Celebrating Letters
Reasons to Celebrate
How did you ring in the new year? Are your family’s special traditions related to your ethnic background? Father Times describes New Year’s traditions around the world, from Armenia to Korea to Wales. For example, in Portugal you eat 12 grapes at midnight to ensure happiness each month of the new year. If you live in Denmark, finding a pile of broken dishes on your doorstep New Year’s Day signifies you have lots of friends.
www.fathertimes.net/traditions.htm
Dark Secrets
Maybe the underside of New Year’s Day is more your speed. If so, take a trek back in time to New Year’s Day via Urban Legends. You’ll learn about old superstitions that underlie the traditional New Year’s foods and activities—everything from black-eyed peas to kissing at midnight and making loud noise is included.
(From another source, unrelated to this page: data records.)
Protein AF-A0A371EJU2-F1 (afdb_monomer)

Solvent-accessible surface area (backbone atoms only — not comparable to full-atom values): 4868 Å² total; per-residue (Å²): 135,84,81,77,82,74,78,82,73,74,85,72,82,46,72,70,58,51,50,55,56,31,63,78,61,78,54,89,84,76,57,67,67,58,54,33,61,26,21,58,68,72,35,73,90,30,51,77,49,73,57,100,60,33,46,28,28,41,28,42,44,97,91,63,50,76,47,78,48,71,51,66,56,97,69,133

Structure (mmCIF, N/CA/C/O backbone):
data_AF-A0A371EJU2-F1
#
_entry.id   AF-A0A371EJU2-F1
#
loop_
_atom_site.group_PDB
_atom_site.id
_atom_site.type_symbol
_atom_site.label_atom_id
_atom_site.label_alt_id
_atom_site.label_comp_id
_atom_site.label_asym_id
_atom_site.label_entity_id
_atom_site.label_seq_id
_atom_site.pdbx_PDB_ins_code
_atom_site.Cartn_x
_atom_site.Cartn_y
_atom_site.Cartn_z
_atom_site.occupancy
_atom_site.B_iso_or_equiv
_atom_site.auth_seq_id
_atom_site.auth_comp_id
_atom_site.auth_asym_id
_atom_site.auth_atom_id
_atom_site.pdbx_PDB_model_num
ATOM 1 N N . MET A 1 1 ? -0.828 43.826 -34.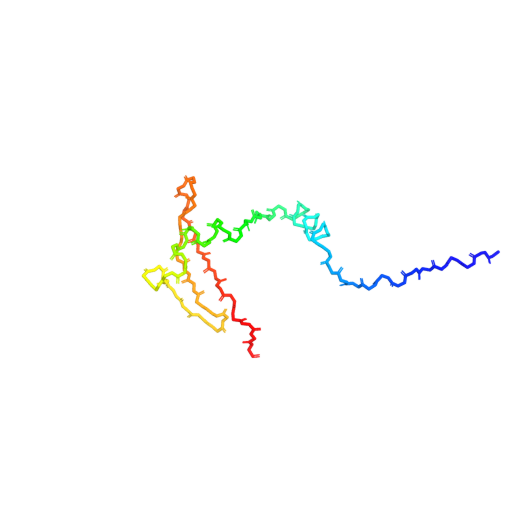056 1.00 42.22 1 MET A N 1
ATOM 2 C CA . MET A 1 1 ? -0.149 42.515 -33.990 1.00 42.22 1 MET A CA 1
ATOM 3 C C . MET A 1 1 ? 0.419 42.365 -32.583 1.00 42.22 1 MET A C 1
ATOM 5 O O . MET A 1 1 ? 1.598 42.607 -32.372 1.00 42.22 1 MET A O 1
ATOM 9 N N . LEU A 1 2 ? -0.440 42.124 -31.588 1.00 33.19 2 LEU A N 1
ATOM 10 C CA . LEU A 1 2 ? 0.003 41.969 -30.200 1.00 33.19 2 LEU A CA 1
ATOM 11 C C . LEU A 1 2 ? 0.554 40.550 -30.053 1.00 33.19 2 LEU A C 1
ATOM 13 O O . LEU A 1 2 ? -0.206 39.590 -30.142 1.00 33.19 2 LEU A O 1
ATOM 17 N N . SER A 1 3 ? 1.871 40.419 -29.897 1.00 38.25 3 SER A N 1
ATOM 18 C CA . SER A 1 3 ? 2.508 39.148 -29.565 1.00 38.25 3 SER A CA 1
ATOM 19 C C . SER A 1 3 ? 2.111 38.774 -28.139 1.00 38.25 3 SER A C 1
ATOM 21 O O . SER A 1 3 ? 2.584 39.372 -27.172 1.00 38.25 3 SER A O 1
ATOM 23 N N . SER A 1 4 ? 1.206 37.813 -28.004 1.00 41.50 4 SER A N 1
ATOM 24 C CA . SER A 1 4 ? 0.886 37.198 -26.723 1.00 41.50 4 SER A CA 1
ATOM 25 C C . SER A 1 4 ? 2.120 36.465 -26.201 1.00 41.50 4 SER A C 1
ATOM 27 O O . SER A 1 4 ? 2.582 35.500 -26.811 1.00 41.50 4 SER A O 1
ATOM 29 N N . PHE A 1 5 ? 2.647 36.930 -25.073 1.00 57.97 5 PHE A N 1
ATOM 30 C CA . PHE A 1 5 ? 3.595 36.179 -24.265 1.00 57.97 5 PHE A CA 1
ATOM 31 C C . PHE A 1 5 ? 2.884 34.921 -23.765 1.00 57.97 5 PHE A C 1
ATOM 33 O O . PHE A 1 5 ? 1.952 35.011 -22.969 1.00 57.97 5 PHE A O 1
ATOM 40 N N . ILE A 1 6 ? 3.300 33.756 -24.256 1.00 52.62 6 ILE A N 1
ATOM 41 C CA . ILE A 1 6 ? 2.947 32.481 -23.637 1.00 52.62 6 ILE A CA 1
ATOM 42 C C . ILE A 1 6 ? 3.976 32.278 -22.522 1.00 52.62 6 ILE A C 1
ATOM 44 O O . ILE A 1 6 ? 5.152 32.078 -22.837 1.00 52.62 6 ILE A O 1
ATOM 48 N N . PRO A 1 7 ? 3.602 32.368 -21.234 1.00 44.34 7 PRO A N 1
ATOM 49 C CA . PRO A 1 7 ? 4.498 31.921 -20.186 1.00 44.34 7 PRO A CA 1
ATOM 50 C C . PRO A 1 7 ? 4.727 30.424 -20.398 1.00 44.34 7 PRO A C 1
ATOM 52 O O . PRO A 1 7 ? 3.783 29.637 -20.429 1.00 44.34 7 PRO A O 1
ATOM 55 N N . VAL A 1 8 ? 5.986 30.036 -20.589 1.00 49.47 8 VAL A N 1
ATOM 56 C CA . VAL A 1 8 ? 6.396 28.633 -20.542 1.00 49.47 8 VAL A CA 1
ATOM 57 C C . VAL A 1 8 ? 6.106 28.159 -19.119 1.00 49.47 8 VAL A C 1
ATOM 59 O O . VAL A 1 8 ? 6.863 28.462 -18.200 1.00 49.47 8 VAL A O 1
ATOM 62 N N . GLN A 1 9 ? 4.966 27.494 -18.914 1.00 46.34 9 GLN A N 1
ATOM 63 C CA . GLN A 1 9 ? 4.682 26.820 -17.654 1.00 46.34 9 GLN A CA 1
ATOM 64 C C . GLN A 1 9 ? 5.707 25.697 -17.493 1.00 46.34 9 GLN A C 1
ATOM 66 O O . GLN A 1 9 ? 5.673 24.697 -18.213 1.00 46.34 9 GLN A O 1
ATOM 71 N N . ASP A 1 10 ? 6.615 25.879 -16.538 1.00 50.00 10 ASP A N 1
ATOM 72 C CA . ASP A 1 10 ? 7.369 24.789 -15.939 1.00 50.00 10 ASP A CA 1
ATOM 73 C C . ASP A 1 10 ? 6.372 23.692 -15.539 1.00 50.00 10 ASP A C 1
ATOM 75 O O . ASP A 1 10 ? 5.448 23.921 -14.752 1.00 50.00 10 ASP A O 1
ATOM 79 N N . LYS A 1 11 ? 6.514 22.511 -16.147 1.00 53.34 11 LYS A N 1
ATOM 80 C CA . LYS A 1 11 ? 5.620 21.358 -15.990 1.00 53.34 11 LYS A CA 1
ATOM 81 C C . LYS A 1 11 ? 5.888 20.660 -14.652 1.00 53.34 11 LYS A C 1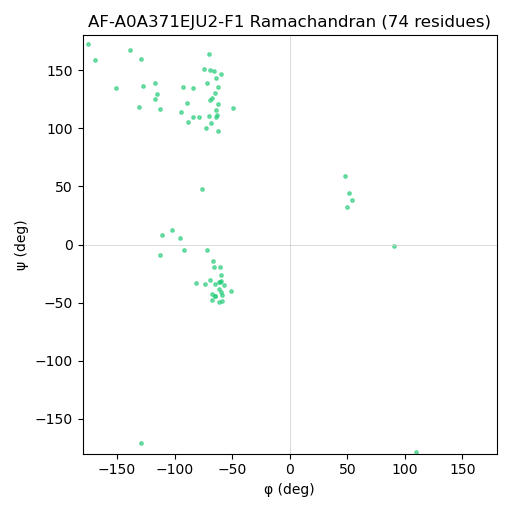
ATOM 83 O O . LYS A 1 11 ? 6.016 19.438 -14.591 1.00 53.34 11 LYS A O 1
ATOM 88 N N . SER A 1 12 ? 5.969 21.431 -13.572 1.00 54.97 12 SER A N 1
ATOM 89 C CA . SER A 1 12 ? 5.826 20.900 -12.226 1.00 54.97 12 SER A CA 1
ATOM 90 C C . SER A 1 12 ? 4.358 20.513 -12.057 1.00 54.97 12 SER A C 1
ATOM 92 O O . SER A 1 12 ? 3.434 21.323 -12.129 1.00 54.97 12 SER A O 1
ATOM 94 N N . MET A 1 13 ? 4.127 19.212 -11.983 1.00 55.03 13 MET A N 1
ATOM 95 C CA . MET A 1 13 ? 2.796 18.641 -11.904 1.00 55.03 13 MET A CA 1
ATOM 96 C C . MET A 1 13 ? 2.244 18.920 -10.503 1.00 55.03 13 MET A C 1
ATOM 98 O O . MET A 1 13 ? 2.640 18.281 -9.531 1.00 55.03 13 MET A O 1
ATOM 102 N N . THR A 1 14 ? 1.395 19.939 -10.384 1.00 73.25 14 THR A N 1
ATOM 103 C CA . THR A 1 14 ? 0.752 20.305 -9.119 1.00 73.25 14 THR A CA 1
ATOM 104 C C . THR A 1 14 ? -0.270 19.238 -8.719 1.00 73.25 14 THR A C 1
ATOM 106 O O . THR A 1 14 ? -0.867 18.583 -9.575 1.00 73.25 14 THR A O 1
ATOM 109 N N . LYS A 1 15 ? -0.489 19.058 -7.410 1.00 67.19 15 LYS A N 1
ATOM 110 C CA . LYS A 1 15 ? -1.446 18.085 -6.842 1.00 67.19 15 LYS A CA 1
ATOM 111 C C . LYS A 1 15 ? -2.845 18.211 -7.466 1.00 67.19 15 LYS A C 1
ATOM 113 O O . LYS A 1 15 ? -3.439 17.208 -7.833 1.00 67.19 15 LYS A O 1
ATOM 118 N N . GLU A 1 16 ? -3.289 19.443 -7.700 1.00 71.56 16 GLU A N 1
ATOM 119 C 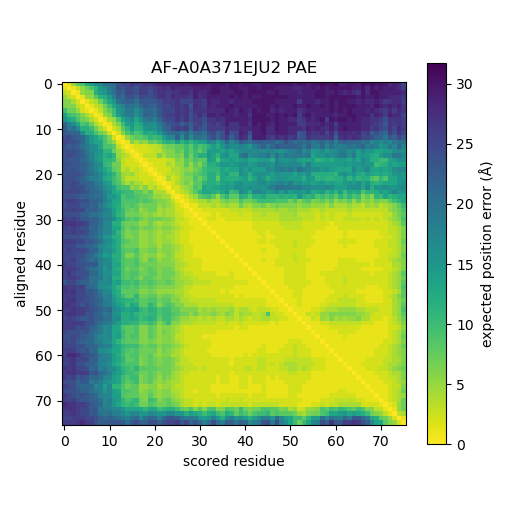CA . GLU A 1 16 ? -4.564 19.773 -8.355 1.00 71.56 16 GLU A CA 1
ATOM 120 C C . GLU A 1 16 ? -4.632 19.314 -9.820 1.00 71.56 16 GLU A C 1
ATOM 122 O O . GLU A 1 16 ? -5.689 18.933 -10.314 1.00 71.56 16 GLU A O 1
ATOM 127 N N . ASN A 1 17 ? -3.513 19.339 -10.549 1.00 72.31 17 ASN A N 1
ATOM 128 C CA . ASN A 1 17 ? -3.479 18.855 -11.929 1.00 72.31 17 ASN A CA 1
ATOM 129 C C . ASN A 1 17 ? -3.532 17.323 -11.984 1.00 72.31 17 ASN A C 1
ATOM 131 O O . ASN A 1 17 ? -4.140 16.784 -12.903 1.00 72.31 17 ASN A O 1
ATOM 135 N N . ILE A 1 18 ? -2.933 16.639 -11.003 1.00 76.38 18 ILE A N 1
ATOM 136 C CA . ILE A 1 18 ? -2.994 15.176 -10.870 1.00 76.38 18 ILE A CA 1
ATOM 137 C C . ILE A 1 18 ? -4.415 14.738 -10.519 1.00 76.38 18 ILE A C 1
ATOM 139 O O . ILE A 1 18 ? -4.941 13.837 -11.160 1.00 76.38 18 ILE A O 1
ATOM 143 N N . GLU A 1 19 ? -5.042 15.388 -9.536 1.00 73.25 19 GLU A N 1
ATOM 144 C CA . GLU A 1 19 ? -6.412 15.076 -9.110 1.00 73.25 19 GLU A CA 1
ATOM 145 C C . GLU A 1 19 ? -7.399 15.232 -10.273 1.00 73.25 19 GLU A C 1
ATOM 147 O O . GLU A 1 19 ? -8.098 14.274 -10.586 1.00 73.25 19 GLU A O 1
ATOM 152 N N . ARG A 1 20 ? -7.348 16.348 -11.017 1.00 72.81 20 ARG 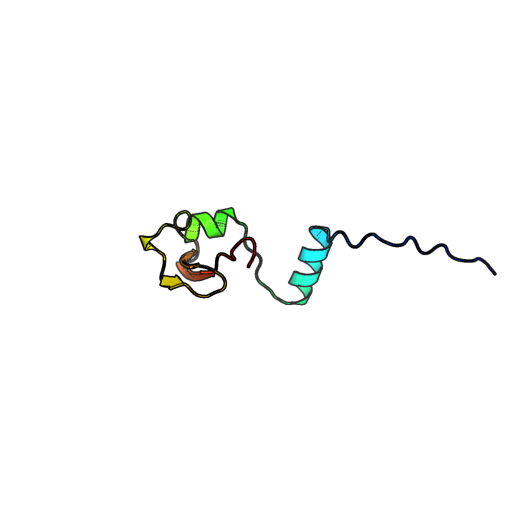A N 1
ATOM 153 C CA . ARG A 1 20 ? -8.190 16.545 -12.213 1.00 72.81 20 ARG A CA 1
ATOM 154 C C . ARG A 1 20 ? -7.964 15.488 -13.298 1.00 72.81 20 ARG A C 1
ATOM 156 O O . ARG A 1 20 ? -8.915 15.015 -13.904 1.00 72.81 20 ARG A O 1
ATOM 163 N N . GLN A 1 21 ? -6.711 15.102 -13.552 1.00 72.31 21 GLN A N 1
ATOM 164 C CA . GLN A 1 21 ? -6.408 14.061 -14.541 1.00 72.31 21 GLN A CA 1
ATOM 165 C C . GLN A 1 21 ? -6.866 12.664 -14.108 1.00 72.31 21 GLN A C 1
ATOM 167 O O . GLN A 1 21 ? -7.166 11.840 -14.967 1.00 72.31 21 GLN A O 1
ATOM 172 N N . LEU A 1 22 ? -6.880 12.377 -12.805 1.00 71.12 22 LEU A N 1
ATOM 173 C CA . LEU A 1 22 ? -7.336 11.094 -12.270 1.00 71.12 22 LEU A CA 1
ATOM 174 C C . LEU A 1 22 ? -8.864 11.026 -12.166 1.00 71.12 22 LEU A C 1
ATOM 176 O O . LEU A 1 22 ? -9.418 9.954 -12.401 1.00 71.12 22 LEU A O 1
ATOM 180 N N . GLU A 1 23 ? -9.526 12.155 -11.889 1.00 68.62 23 GLU A N 1
ATOM 181 C CA . GLU A 1 23 ? -10.984 12.309 -11.993 1.00 68.62 23 GLU A CA 1
ATOM 182 C C . GLU A 1 23 ? -11.464 12.027 -13.423 1.00 68.62 23 GLU A C 1
ATOM 184 O O . GLU A 1 23 ? -12.396 11.252 -13.608 1.00 68.62 23 GLU A O 1
ATOM 189 N N . ASP A 1 24 ? -10.761 12.545 -14.436 1.00 74.00 24 ASP A N 1
ATOM 190 C CA . ASP A 1 24 ? -11.059 12.272 -15.850 1.00 74.00 24 ASP A CA 1
ATOM 191 C C . ASP A 1 24 ? -10.805 10.804 -16.269 1.00 74.00 24 ASP A C 1
ATOM 193 O O . ASP A 1 24 ? -11.227 10.394 -17.353 1.00 74.00 24 ASP A O 1
ATOM 197 N N . GLN A 1 25 ? -10.101 10.004 -15.455 1.00 75.38 25 GLN A N 1
ATOM 198 C CA . GLN A 1 25 ? -9.777 8.599 -15.750 1.00 75.38 25 GLN A CA 1
ATOM 199 C C . GLN A 1 25 ? -10.490 7.574 -14.854 1.00 75.38 25 GLN A C 1
ATOM 201 O O . GLN A 1 25 ? -10.159 6.389 -14.933 1.00 75.38 25 GLN A O 1
ATOM 206 N N . ASP A 1 26 ? -11.446 7.990 -14.014 1.00 80.69 26 ASP A N 1
ATOM 207 C CA . ASP A 1 26 ? -12.147 7.115 -13.056 1.00 80.69 26 ASP A CA 1
ATOM 208 C C . ASP A 1 26 ? -11.181 6.261 -12.198 1.00 80.69 26 ASP A C 1
ATOM 210 O O . ASP A 1 26 ? -11.472 5.121 -11.817 1.00 80.69 26 ASP A O 1
ATOM 214 N N . VAL A 1 27 ? -9.987 6.789 -11.895 1.00 83.06 27 VAL A N 1
ATOM 215 C CA . VAL A 1 27 ? -8.978 6.068 -11.107 1.00 83.06 27 VAL A CA 1
ATOM 216 C C . VAL A 1 27 ? -9.194 6.359 -9.620 1.00 83.06 27 VAL A C 1
ATOM 218 O O . VAL A 1 27 ? -9.109 7.517 -9.208 1.00 83.06 27 VAL A O 1
ATOM 221 N N . PRO A 1 28 ? -9.412 5.338 -8.771 1.00 83.81 28 PRO A N 1
ATOM 222 C CA . PRO A 1 28 ? -9.615 5.556 -7.346 1.00 83.81 28 PRO A CA 1
ATOM 223 C C . PRO A 1 28 ? -8.337 6.072 -6.675 1.00 83.81 28 PRO A C 1
ATOM 225 O O . PRO A 1 28 ? -7.272 5.451 -6.755 1.00 83.81 28 PRO A O 1
ATOM 228 N N . LEU A 1 29 ? -8.462 7.201 -5.977 1.00 88.00 29 LEU A N 1
ATOM 229 C CA . LEU A 1 29 ? -7.388 7.804 -5.197 1.00 88.00 29 LEU A CA 1
ATOM 230 C C . LEU A 1 29 ? -7.447 7.316 -3.746 1.00 88.00 29 LEU A C 1
ATOM 232 O O . LEU A 1 29 ? -8.510 7.290 -3.128 1.00 88.00 29 LEU A O 1
ATOM 236 N N . PHE A 1 30 ? -6.291 6.962 -3.186 1.00 90.88 30 PHE A N 1
ATOM 237 C CA . PHE A 1 30 ? -6.177 6.550 -1.790 1.00 90.88 30 PHE A CA 1
ATOM 238 C C . PHE A 1 30 ? -5.097 7.349 -1.077 1.00 90.88 30 PHE A C 1
ATOM 240 O O . PHE A 1 30 ? -3.975 7.481 -1.572 1.00 90.88 30 PHE A O 1
ATOM 247 N N . ASP A 1 31 ? -5.408 7.792 0.138 1.00 93.50 31 ASP A N 1
ATOM 248 C CA . ASP A 1 31 ? -4.409 8.356 1.033 1.00 93.50 31 ASP A CA 1
ATOM 249 C C . ASP A 1 31 ? -3.375 7.301 1.424 1.00 93.50 31 ASP A C 1
ATOM 251 O O . ASP A 1 31 ? -3.699 6.139 1.703 1.00 93.50 31 ASP A O 1
ATOM 255 N N . LEU A 1 32 ? -2.116 7.725 1.543 1.00 93.94 32 LEU A N 1
ATOM 256 C CA . LEU A 1 32 ? -1.041 6.837 1.978 1.00 93.94 32 LEU A CA 1
ATOM 257 C C . LEU A 1 32 ? -1.342 6.213 3.349 1.00 93.94 32 LEU A C 1
ATOM 259 O O . LEU A 1 32 ? -1.022 5.047 3.555 1.00 93.94 32 LEU A O 1
ATOM 263 N N . LEU A 1 33 ? -1.999 6.951 4.254 1.00 96.88 33 LEU A N 1
ATOM 264 C CA . LEU A 1 33 ? -2.417 6.448 5.567 1.00 96.88 33 LEU A CA 1
ATOM 265 C C . LEU A 1 33 ? -3.399 5.269 5.461 1.00 96.88 33 LEU A C 1
ATOM 267 O O . LEU A 1 33 ? -3.311 4.307 6.228 1.00 96.88 33 LEU A O 1
ATOM 271 N N . THR A 1 34 ? -4.315 5.316 4.494 1.00 97.19 34 THR A N 1
ATOM 272 C CA . THR A 1 34 ? -5.264 4.228 4.233 1.00 97.19 34 THR A CA 1
ATOM 273 C C . THR A 1 34 ? -4.515 2.987 3.767 1.00 97.19 34 THR A C 1
ATOM 275 O O . THR A 1 34 ? -4.743 1.891 4.274 1.00 97.19 34 THR A O 1
ATOM 278 N N . ILE A 1 35 ? -3.556 3.162 2.857 1.00 97.56 35 ILE A N 1
ATOM 279 C CA . ILE A 1 35 ? -2.737 2.071 2.320 1.00 97.56 35 ILE A CA 1
ATOM 280 C C . ILE A 1 35 ? -1.803 1.471 3.381 1.00 97.56 35 ILE A C 1
ATOM 282 O O . ILE A 1 35 ? -1.679 0.245 3.476 1.00 97.56 35 ILE A O 1
ATOM 286 N N . THR A 1 36 ? -1.155 2.298 4.204 1.00 97.69 36 THR A N 1
ATOM 287 C CA . THR A 1 36 ? -0.286 1.817 5.287 1.00 97.69 36 THR A CA 1
ATOM 288 C C . THR A 1 36 ? -1.098 1.063 6.330 1.00 97.69 36 THR A C 1
ATOM 290 O O . THR A 1 36 ? -0.709 -0.037 6.708 1.00 97.69 36 THR A O 1
ATOM 293 N N . THR A 1 37 ? -2.260 1.575 6.734 1.00 98.06 37 THR A N 1
ATOM 294 C CA . THR A 1 37 ? -3.160 0.876 7.663 1.00 98.06 37 THR A CA 1
ATOM 295 C C . THR A 1 37 ? -3.635 -0.453 7.079 1.00 98.06 37 THR A C 1
ATOM 297 O O . THR A 1 37 ? -3.487 -1.496 7.716 1.00 98.06 37 THR A O 1
ATOM 300 N N . ALA A 1 38 ? -4.121 -0.445 5.834 1.00 98.19 38 ALA A N 1
ATOM 301 C CA . ALA A 1 38 ? -4.650 -1.633 5.169 1.00 98.19 38 ALA A CA 1
ATOM 302 C C . ALA A 1 38 ? -3.612 -2.754 5.027 1.00 98.19 38 ALA A C 1
ATOM 304 O O . ALA A 1 38 ? -3.969 -3.930 5.076 1.00 98.19 38 ALA A O 1
ATOM 305 N N . THR A 1 39 ? -2.334 -2.405 4.858 1.00 98.25 39 THR A N 1
ATOM 306 C CA . THR A 1 39 ? -1.221 -3.361 4.713 1.00 98.25 39 THR A CA 1
ATOM 307 C C . THR A 1 39 ? -0.495 -3.660 6.026 1.00 98.25 39 THR A C 1
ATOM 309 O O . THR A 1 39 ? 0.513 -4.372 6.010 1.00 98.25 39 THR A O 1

www.snopes.com/holidays/newyears/newyears.asp
Letters from Home
We all know how important letters from family and friends are to someone far from home. Learn how Civil War soldiers got their mail at “A Nation Divided,” an online exhibit of the National Postal Museum. And while you’re there, look at “Stories from the Gold Rush,” which not only describes the challenge to postal workers posed by Alaskan winters, but also offers portrayals of some of the exceptional women who joined the stampede to the Klondike for gold or other riches.
DNA Isn’t Everything
What are the odds that a DNA test will reveal complete and total ancestral answers for every family historian? A recent study using mitochondrial DNA of black Americans cautioned that inter-African migrations and cross-tribal marriages may make pinpointing a tribal line difficult. You can read the original research article, published in the British peer-reviewed journal BMC Biology online.